PROBLEM DETAILS: Go through the entries below and print, exactly, the lines starting at the one with "ATOM 140 N N" and ending at the one with "ATOM 144 O O", keeping both ends and no others.

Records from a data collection
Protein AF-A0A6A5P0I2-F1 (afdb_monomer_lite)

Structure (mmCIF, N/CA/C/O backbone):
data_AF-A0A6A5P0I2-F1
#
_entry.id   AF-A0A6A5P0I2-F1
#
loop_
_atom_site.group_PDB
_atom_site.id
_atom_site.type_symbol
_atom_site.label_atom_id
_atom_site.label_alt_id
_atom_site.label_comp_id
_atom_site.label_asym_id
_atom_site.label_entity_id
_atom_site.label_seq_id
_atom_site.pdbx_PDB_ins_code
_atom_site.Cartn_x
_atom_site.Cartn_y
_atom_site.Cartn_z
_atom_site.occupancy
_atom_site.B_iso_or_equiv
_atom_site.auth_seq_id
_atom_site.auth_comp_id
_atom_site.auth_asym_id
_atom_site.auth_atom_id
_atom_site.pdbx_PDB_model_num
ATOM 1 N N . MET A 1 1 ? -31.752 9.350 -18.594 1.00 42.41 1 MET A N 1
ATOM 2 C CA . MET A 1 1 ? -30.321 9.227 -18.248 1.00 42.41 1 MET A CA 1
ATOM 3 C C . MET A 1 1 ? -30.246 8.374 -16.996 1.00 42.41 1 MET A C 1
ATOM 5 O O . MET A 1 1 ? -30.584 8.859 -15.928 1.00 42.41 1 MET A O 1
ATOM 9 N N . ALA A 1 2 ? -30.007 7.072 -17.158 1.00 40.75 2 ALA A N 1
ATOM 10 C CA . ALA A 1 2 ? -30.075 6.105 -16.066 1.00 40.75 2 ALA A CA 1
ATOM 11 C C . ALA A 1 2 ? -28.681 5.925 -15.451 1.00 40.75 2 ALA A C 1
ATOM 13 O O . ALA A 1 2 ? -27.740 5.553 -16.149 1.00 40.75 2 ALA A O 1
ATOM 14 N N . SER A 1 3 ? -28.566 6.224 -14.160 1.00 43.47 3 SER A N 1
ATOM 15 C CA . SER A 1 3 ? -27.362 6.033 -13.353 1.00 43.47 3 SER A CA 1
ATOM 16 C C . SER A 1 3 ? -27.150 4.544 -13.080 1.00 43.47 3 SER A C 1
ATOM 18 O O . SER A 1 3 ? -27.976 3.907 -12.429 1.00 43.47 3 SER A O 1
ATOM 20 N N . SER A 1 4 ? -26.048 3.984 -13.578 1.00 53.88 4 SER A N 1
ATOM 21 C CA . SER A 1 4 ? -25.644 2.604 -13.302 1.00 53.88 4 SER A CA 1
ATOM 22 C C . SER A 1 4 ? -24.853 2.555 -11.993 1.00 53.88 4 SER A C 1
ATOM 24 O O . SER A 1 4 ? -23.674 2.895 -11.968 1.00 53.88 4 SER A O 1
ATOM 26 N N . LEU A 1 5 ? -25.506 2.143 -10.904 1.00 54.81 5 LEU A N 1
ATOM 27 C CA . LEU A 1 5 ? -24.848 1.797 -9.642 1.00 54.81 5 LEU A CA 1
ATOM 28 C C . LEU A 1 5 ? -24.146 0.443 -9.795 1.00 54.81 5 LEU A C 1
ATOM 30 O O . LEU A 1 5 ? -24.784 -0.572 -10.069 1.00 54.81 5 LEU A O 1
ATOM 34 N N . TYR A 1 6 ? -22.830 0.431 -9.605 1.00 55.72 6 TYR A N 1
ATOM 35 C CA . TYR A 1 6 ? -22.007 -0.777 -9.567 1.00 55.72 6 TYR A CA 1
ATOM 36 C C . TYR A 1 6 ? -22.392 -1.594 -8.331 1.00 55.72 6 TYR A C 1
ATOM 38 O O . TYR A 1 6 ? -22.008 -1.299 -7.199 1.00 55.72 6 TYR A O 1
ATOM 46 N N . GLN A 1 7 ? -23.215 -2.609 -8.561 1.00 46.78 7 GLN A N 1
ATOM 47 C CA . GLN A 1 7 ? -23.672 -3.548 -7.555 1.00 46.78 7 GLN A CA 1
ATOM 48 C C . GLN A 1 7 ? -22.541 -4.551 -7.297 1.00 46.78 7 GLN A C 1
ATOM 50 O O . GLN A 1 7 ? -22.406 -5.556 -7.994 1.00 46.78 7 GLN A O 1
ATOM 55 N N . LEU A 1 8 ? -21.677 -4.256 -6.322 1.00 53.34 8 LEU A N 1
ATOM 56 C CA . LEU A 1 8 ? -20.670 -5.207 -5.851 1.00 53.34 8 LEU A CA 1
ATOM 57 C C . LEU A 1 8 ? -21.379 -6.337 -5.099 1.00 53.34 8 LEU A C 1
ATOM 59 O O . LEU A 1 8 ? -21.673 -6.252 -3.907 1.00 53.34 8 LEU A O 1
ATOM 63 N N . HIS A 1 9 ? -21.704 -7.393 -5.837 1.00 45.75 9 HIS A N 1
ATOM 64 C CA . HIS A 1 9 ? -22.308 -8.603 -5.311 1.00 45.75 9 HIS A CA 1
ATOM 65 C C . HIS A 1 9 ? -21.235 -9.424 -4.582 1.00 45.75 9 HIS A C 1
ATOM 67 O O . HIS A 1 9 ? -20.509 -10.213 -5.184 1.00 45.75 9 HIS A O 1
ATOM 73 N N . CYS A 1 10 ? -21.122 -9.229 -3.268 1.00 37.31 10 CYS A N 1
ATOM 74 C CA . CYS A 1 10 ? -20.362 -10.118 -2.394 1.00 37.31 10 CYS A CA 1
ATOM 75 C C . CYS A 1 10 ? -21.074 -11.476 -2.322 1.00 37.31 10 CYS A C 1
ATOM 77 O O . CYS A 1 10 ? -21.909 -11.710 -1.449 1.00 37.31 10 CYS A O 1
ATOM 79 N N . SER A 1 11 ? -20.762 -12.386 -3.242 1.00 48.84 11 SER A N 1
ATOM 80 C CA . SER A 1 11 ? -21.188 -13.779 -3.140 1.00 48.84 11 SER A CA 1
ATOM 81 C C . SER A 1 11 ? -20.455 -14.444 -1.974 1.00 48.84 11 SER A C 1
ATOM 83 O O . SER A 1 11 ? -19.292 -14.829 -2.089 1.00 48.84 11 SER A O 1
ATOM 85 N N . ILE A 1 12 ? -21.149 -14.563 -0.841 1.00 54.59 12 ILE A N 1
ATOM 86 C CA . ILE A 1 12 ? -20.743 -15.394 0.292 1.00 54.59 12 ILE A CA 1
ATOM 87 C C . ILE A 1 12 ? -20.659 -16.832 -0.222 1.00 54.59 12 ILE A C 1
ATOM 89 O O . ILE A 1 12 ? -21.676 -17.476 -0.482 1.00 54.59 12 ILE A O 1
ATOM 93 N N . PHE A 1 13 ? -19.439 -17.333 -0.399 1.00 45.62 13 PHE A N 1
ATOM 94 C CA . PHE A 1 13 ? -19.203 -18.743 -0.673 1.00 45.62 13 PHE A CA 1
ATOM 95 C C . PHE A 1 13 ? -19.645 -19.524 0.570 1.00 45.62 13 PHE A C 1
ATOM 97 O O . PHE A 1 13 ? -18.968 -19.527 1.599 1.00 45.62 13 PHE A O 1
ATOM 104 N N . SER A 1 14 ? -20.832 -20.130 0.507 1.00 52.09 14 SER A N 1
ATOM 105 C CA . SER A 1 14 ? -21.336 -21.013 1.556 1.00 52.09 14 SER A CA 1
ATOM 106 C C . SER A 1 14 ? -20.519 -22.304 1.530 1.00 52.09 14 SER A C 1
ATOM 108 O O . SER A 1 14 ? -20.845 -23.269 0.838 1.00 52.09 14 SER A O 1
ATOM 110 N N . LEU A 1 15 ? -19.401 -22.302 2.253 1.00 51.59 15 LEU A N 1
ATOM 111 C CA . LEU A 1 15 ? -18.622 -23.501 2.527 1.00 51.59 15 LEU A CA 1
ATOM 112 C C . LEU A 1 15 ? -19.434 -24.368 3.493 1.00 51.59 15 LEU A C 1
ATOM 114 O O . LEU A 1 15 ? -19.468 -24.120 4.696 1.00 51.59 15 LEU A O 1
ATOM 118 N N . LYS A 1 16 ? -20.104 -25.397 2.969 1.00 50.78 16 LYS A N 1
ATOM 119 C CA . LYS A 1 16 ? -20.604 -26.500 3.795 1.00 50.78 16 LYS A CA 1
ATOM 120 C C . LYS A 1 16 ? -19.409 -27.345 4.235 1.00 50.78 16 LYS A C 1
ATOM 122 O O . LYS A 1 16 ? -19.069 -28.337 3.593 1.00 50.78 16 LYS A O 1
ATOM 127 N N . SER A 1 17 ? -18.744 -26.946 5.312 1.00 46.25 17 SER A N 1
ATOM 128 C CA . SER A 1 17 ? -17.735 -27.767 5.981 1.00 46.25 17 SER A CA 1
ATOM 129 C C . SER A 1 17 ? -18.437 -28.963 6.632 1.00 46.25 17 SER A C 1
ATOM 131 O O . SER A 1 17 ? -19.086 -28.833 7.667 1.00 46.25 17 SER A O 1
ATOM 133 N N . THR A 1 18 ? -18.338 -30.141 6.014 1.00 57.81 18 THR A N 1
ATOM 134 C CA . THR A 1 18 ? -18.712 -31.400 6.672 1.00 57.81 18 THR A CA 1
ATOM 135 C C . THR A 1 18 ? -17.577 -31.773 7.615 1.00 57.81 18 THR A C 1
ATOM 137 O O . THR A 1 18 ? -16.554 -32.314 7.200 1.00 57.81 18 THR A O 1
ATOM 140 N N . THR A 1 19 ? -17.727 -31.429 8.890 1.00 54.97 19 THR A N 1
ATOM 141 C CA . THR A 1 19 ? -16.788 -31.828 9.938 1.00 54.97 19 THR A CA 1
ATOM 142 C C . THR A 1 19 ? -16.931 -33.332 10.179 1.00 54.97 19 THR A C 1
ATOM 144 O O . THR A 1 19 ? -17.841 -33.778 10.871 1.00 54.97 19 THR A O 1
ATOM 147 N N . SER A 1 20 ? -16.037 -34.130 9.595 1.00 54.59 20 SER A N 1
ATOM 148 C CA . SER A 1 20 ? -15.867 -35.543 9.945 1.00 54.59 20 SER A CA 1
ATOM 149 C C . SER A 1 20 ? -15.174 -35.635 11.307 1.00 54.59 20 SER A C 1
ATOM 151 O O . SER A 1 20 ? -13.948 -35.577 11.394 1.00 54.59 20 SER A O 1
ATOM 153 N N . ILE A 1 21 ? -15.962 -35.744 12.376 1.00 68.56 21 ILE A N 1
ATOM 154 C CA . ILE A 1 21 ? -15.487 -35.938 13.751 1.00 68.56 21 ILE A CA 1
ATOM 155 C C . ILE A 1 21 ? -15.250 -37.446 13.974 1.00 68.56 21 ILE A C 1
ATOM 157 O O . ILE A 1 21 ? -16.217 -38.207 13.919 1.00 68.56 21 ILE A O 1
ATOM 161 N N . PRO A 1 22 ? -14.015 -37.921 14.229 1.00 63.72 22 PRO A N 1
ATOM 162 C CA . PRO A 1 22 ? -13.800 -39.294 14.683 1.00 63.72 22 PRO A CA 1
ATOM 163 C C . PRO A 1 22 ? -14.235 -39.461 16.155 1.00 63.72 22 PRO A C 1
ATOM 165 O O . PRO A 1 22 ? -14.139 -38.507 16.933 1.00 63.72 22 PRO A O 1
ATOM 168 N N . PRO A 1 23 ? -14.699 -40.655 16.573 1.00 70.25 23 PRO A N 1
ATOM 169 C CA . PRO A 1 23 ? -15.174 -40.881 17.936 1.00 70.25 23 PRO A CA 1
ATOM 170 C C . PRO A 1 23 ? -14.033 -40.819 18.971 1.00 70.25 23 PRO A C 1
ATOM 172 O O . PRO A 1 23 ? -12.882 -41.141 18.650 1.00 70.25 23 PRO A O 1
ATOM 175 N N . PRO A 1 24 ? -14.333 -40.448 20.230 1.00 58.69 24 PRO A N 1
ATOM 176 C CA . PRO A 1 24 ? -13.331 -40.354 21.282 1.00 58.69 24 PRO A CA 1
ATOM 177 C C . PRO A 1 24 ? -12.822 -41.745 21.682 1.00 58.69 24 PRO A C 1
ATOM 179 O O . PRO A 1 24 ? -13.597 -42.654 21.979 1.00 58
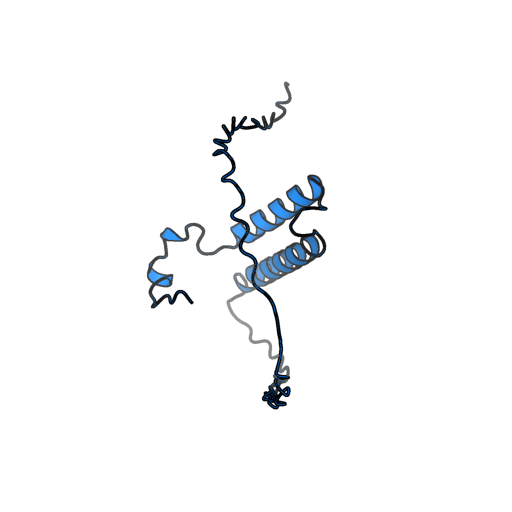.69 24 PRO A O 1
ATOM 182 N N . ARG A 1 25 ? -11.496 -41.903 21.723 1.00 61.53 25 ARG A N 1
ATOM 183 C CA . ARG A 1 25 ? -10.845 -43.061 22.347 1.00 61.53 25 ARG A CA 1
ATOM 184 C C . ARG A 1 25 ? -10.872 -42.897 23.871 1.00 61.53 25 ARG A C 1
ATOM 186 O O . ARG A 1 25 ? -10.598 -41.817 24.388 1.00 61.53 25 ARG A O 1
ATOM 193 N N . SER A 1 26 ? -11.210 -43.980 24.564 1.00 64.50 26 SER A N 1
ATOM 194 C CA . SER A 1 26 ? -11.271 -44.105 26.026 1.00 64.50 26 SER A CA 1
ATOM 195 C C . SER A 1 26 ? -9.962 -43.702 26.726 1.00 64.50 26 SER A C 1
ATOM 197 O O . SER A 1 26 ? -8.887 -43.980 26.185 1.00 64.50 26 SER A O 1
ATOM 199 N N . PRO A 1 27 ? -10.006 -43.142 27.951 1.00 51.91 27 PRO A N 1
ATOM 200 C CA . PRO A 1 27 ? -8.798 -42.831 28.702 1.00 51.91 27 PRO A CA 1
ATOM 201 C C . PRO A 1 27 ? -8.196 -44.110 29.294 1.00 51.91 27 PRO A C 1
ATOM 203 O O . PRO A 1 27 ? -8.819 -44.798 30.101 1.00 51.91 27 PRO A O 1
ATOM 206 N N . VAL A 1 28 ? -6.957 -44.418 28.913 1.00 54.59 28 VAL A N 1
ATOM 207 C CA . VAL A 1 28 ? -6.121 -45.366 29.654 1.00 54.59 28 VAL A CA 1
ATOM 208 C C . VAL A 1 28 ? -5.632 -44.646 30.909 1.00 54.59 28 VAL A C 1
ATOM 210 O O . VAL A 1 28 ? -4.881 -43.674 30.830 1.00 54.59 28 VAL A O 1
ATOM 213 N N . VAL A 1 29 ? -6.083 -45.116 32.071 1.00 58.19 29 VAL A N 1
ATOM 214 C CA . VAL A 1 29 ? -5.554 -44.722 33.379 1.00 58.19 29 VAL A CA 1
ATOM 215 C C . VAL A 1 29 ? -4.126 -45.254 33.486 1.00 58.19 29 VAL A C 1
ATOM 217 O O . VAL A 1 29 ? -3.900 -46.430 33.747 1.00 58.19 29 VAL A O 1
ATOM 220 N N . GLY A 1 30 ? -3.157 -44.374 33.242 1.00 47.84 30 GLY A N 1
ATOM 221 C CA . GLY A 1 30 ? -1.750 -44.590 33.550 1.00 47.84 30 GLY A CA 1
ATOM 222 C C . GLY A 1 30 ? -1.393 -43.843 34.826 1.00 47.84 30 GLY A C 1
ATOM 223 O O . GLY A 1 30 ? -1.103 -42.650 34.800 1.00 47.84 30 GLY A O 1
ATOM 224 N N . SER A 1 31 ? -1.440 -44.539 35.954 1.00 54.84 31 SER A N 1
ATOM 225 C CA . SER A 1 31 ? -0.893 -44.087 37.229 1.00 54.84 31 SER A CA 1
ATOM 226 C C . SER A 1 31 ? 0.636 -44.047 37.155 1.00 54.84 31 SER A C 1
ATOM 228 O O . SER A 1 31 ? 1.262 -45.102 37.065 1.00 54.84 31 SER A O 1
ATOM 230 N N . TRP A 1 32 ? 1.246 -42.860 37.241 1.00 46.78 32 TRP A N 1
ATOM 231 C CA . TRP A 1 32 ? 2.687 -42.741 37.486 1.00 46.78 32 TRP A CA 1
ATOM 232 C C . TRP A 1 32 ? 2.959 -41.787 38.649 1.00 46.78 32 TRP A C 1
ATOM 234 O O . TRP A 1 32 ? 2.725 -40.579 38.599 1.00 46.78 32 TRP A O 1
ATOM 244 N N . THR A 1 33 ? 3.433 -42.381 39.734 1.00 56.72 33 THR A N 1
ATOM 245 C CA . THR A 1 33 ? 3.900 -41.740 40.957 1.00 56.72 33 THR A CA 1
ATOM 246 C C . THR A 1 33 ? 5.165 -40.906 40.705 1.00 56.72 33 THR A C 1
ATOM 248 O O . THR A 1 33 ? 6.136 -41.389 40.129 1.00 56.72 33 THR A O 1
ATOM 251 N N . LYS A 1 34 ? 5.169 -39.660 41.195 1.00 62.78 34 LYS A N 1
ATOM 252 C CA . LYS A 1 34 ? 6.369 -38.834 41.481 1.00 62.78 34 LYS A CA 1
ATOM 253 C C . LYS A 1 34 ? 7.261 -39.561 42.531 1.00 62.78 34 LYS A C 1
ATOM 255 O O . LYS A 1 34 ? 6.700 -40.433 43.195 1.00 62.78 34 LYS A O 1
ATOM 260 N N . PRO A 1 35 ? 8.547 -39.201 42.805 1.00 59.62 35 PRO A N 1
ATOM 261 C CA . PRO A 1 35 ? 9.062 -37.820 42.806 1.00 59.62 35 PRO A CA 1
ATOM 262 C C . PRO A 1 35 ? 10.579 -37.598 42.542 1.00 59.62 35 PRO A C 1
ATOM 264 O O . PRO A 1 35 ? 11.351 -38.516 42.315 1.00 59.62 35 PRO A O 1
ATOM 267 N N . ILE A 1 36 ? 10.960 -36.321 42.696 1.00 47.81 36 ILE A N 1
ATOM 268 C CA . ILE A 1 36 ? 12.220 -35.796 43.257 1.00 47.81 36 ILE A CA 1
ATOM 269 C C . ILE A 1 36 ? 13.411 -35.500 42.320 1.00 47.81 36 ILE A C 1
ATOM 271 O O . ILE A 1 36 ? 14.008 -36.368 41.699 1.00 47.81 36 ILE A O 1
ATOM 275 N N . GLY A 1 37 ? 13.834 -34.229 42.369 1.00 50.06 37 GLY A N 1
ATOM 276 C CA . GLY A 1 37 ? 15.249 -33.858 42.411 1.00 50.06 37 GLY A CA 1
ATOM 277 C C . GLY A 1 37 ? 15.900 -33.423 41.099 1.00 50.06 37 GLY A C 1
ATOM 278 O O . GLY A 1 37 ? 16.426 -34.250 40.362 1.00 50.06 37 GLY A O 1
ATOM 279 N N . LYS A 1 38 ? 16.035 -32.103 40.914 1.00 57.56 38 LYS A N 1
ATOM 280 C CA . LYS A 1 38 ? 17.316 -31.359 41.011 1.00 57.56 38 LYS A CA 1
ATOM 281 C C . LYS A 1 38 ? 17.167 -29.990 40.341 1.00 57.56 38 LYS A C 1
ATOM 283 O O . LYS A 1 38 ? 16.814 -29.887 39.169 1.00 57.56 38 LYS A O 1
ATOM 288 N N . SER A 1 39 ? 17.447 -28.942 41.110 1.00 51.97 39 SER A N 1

OUTPUT OF THE TASK:
ATOM 140 N N . THR A 1 19 ? -17.727 -31.429 8.890 1.00 54.97 19 THR A N 1
ATOM 141 C CA . THR A 1 19 ? -16.788 -31.828 9.938 1.00 54.97 19 THR A CA 1
ATOM 142 C C . THR A 1 19 ? -16.931 -33.332 10.179 1.00 54.97 19 THR A C 1
ATOM 144 O O . THR A 1 19 ? -17.841 -33.778 10.871 1.00 54.97 19 THR A O 1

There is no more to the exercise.